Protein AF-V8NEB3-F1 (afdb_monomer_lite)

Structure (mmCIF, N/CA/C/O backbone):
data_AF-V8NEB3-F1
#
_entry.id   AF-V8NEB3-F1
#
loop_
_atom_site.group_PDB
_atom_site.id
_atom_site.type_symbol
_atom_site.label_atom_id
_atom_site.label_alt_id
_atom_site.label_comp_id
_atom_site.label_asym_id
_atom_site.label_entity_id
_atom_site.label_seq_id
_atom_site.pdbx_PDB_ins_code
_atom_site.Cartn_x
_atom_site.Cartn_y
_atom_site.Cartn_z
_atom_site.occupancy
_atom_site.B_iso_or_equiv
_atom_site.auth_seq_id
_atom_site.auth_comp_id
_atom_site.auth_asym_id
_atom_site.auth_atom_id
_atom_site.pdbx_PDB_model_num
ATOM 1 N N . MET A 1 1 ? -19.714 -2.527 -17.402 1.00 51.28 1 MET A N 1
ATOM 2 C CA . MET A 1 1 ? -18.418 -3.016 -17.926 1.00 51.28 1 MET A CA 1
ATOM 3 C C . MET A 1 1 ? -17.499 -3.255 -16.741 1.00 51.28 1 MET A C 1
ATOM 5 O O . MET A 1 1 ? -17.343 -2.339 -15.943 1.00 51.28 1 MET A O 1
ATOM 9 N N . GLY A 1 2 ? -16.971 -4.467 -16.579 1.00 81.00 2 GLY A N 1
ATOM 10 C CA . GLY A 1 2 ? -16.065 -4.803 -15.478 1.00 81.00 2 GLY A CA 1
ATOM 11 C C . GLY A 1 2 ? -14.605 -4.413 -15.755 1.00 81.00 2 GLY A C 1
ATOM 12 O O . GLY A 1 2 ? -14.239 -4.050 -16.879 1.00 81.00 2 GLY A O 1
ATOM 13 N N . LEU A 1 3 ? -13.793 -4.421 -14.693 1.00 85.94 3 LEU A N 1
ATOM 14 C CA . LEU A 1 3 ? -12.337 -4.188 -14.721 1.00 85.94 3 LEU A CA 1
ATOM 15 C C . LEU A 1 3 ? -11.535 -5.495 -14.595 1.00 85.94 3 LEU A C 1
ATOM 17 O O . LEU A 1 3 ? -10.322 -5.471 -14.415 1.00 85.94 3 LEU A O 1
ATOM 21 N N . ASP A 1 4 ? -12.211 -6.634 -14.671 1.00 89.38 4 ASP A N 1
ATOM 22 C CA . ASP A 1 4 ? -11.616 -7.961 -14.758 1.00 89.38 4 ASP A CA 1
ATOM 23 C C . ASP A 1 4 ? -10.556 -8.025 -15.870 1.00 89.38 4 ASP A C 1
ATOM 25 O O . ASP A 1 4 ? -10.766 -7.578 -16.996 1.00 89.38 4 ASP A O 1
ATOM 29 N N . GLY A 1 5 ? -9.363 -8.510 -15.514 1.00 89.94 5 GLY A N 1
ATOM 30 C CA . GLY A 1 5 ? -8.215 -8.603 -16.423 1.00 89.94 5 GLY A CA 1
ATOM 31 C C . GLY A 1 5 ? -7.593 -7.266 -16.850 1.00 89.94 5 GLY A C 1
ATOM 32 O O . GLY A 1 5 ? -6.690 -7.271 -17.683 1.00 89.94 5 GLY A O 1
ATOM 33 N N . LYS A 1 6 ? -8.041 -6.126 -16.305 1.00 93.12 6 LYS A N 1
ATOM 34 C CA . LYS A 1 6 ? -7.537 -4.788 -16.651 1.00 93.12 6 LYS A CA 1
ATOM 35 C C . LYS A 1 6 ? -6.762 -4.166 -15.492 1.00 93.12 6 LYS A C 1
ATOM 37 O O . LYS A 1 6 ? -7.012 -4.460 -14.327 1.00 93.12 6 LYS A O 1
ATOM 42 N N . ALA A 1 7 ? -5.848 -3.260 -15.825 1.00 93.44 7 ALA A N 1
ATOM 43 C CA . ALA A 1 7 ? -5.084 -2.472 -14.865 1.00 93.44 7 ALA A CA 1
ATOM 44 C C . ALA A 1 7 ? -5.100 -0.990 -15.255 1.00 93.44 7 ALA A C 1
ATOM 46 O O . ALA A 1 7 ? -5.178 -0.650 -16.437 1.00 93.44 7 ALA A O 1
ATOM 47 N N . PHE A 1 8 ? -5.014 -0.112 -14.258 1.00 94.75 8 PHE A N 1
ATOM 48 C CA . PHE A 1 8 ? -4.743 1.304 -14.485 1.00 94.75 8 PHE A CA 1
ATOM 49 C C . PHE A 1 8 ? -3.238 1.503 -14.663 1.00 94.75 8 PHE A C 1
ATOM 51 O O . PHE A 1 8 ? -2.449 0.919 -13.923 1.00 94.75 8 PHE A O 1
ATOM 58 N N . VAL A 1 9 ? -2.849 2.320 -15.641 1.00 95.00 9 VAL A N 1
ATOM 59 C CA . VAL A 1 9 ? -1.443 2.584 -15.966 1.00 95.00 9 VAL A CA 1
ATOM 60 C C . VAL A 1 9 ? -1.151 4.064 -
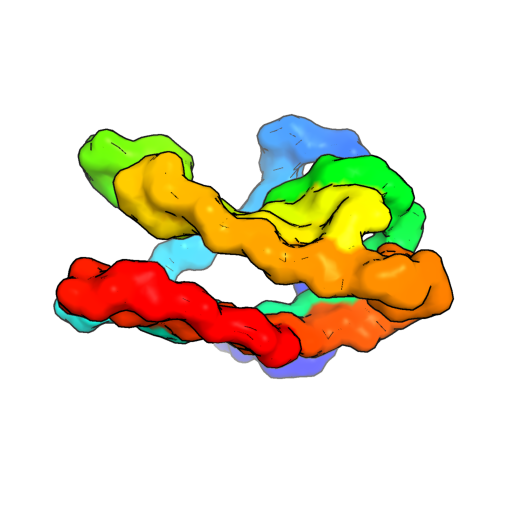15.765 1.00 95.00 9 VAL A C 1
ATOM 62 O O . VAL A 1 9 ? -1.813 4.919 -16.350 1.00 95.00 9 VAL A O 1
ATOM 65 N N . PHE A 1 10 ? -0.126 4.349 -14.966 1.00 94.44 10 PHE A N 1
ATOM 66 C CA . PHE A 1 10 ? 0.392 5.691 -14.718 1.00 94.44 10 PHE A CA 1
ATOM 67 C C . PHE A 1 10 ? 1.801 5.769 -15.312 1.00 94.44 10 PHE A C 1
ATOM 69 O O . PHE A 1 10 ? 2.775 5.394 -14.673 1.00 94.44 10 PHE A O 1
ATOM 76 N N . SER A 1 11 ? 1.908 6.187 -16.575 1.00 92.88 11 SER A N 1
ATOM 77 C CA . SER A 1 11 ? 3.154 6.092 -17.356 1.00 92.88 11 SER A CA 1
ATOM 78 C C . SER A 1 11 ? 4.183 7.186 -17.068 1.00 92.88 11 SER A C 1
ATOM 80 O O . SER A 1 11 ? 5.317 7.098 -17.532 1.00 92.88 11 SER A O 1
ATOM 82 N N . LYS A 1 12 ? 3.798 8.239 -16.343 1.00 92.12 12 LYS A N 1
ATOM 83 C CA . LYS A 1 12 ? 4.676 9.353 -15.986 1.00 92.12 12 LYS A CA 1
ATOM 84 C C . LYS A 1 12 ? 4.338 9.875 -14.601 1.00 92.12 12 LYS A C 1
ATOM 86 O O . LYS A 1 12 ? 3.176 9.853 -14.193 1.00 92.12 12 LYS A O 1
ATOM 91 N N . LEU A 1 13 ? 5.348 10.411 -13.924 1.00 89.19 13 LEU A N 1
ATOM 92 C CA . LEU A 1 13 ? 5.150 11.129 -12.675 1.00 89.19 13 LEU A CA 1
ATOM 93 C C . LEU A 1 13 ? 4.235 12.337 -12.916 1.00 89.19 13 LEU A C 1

→ WORK REQUIRED:
Though the entries above contain pictures, none should be copied; reproduce only the lines between the one holding "ATOM 30 C CA" and the one holding "ATOM 76 N N", inclusive, exactly as written.

→ EXERCISE OUTPUT:
ATOM 30 C CA . GLY A 1 5 ? -8.215 -8.603 -16.423 1.00 89.94 5 GLY A CA 1
ATOM 31 C C . GLY A 1 5 ? -7.593 -7.266 -16.850 1.00 89.94 5 GLY A C 1
ATOM 32 O O . GLY A 1 5 ? -6.690 -7.271 -17.683 1.00 89.94 5 GLY A O 1
ATOM 33 N N . LYS A 1 6 ? -8.041 -6.126 -16.305 1.00 93.12 6 LYS A N 1
ATOM 34 C CA . LYS A 1 6 ? -7.537 -4.788 -16.651 1.00 93.12 6 LYS A CA 1
ATOM 35 C C . LYS A 1 6 ? -6.762 -4.166 -15.492 1.00 93.12 6 LYS A C 1
ATOM 37 O O . LYS A 1 6 ? -7.012 -4.460 -14.327 1.00 93.12 6 LYS A O 1
ATOM 42 N N . ALA A 1 7 ? -5.848 -3.260 -15.825 1.00 93.44 7 ALA A N 1
ATOM 43 C CA . ALA A 1 7 ? -5.084 -2.472 -14.865 1.00 93.44 7 ALA A CA 1
ATOM 44 C C . ALA A 1 7 ? -5.100 -0.990 -15.255 1.00 93.44 7 ALA A C 1
ATOM 46 O O . ALA A 1 7 ? -5.178 -0.650 -16.437 1.00 93.44 7 ALA A O 1
ATOM 47 N N . PHE A 1 8 ? -5.014 -0.112 -14.258 1.00 94.75 8 PHE A N 1
ATOM 48 C CA . PHE A 1 8 ? -4.743 1.304 -14.485 1.00 94.75 8 PHE A CA 1
ATOM 49 C C . PHE A 1 8 ? -3.238 1.503 -14.663 1.00 94.75 8 PHE A C 1
ATOM 51 O O . PHE A 1 8 ? -2.449 0.919 -13.923 1.00 94.75 8 PHE A O 1
ATOM 58 N N . VAL A 1 9 ? -2.849 2.320 -15.641 1.00 95.00 9 VAL A N 1
ATOM 59 C CA . VAL A 1 9 ? -1.443 2.584 -15.966 1.00 95.00 9 VAL A CA 1
ATOM 60 C C . VAL A 1 9 ? -1.151 4.064 -
15.765 1.00 95.00 9 VAL A C 1
ATOM 62 O O . VAL A 1 9 ? -1.813 4.919 -16.350 1.00 95.00 9 VAL A O 1
ATOM 65 N N . PHE A 1 10 ? -0.126 4.349 -14.966 1.00 94.44 10 PHE A N 1
ATOM 66 C CA . PHE A 1 10 ? 0.392 5.691 -14.718 1.00 94.44 10 PHE A CA 1
ATOM 67 C C . PHE A 1 10 ? 1.801 5.769 -15.312 1.00 94.44 10 PHE A C 1
ATOM 69 O O . PHE A 1 10 ? 2.775 5.394 -14.673 1.00 94.44 10 PHE A O 1
ATOM 76 N N . SER A 1 11 ? 1.908 6.187 -16.575 1.00 92.88 11 SER A N 1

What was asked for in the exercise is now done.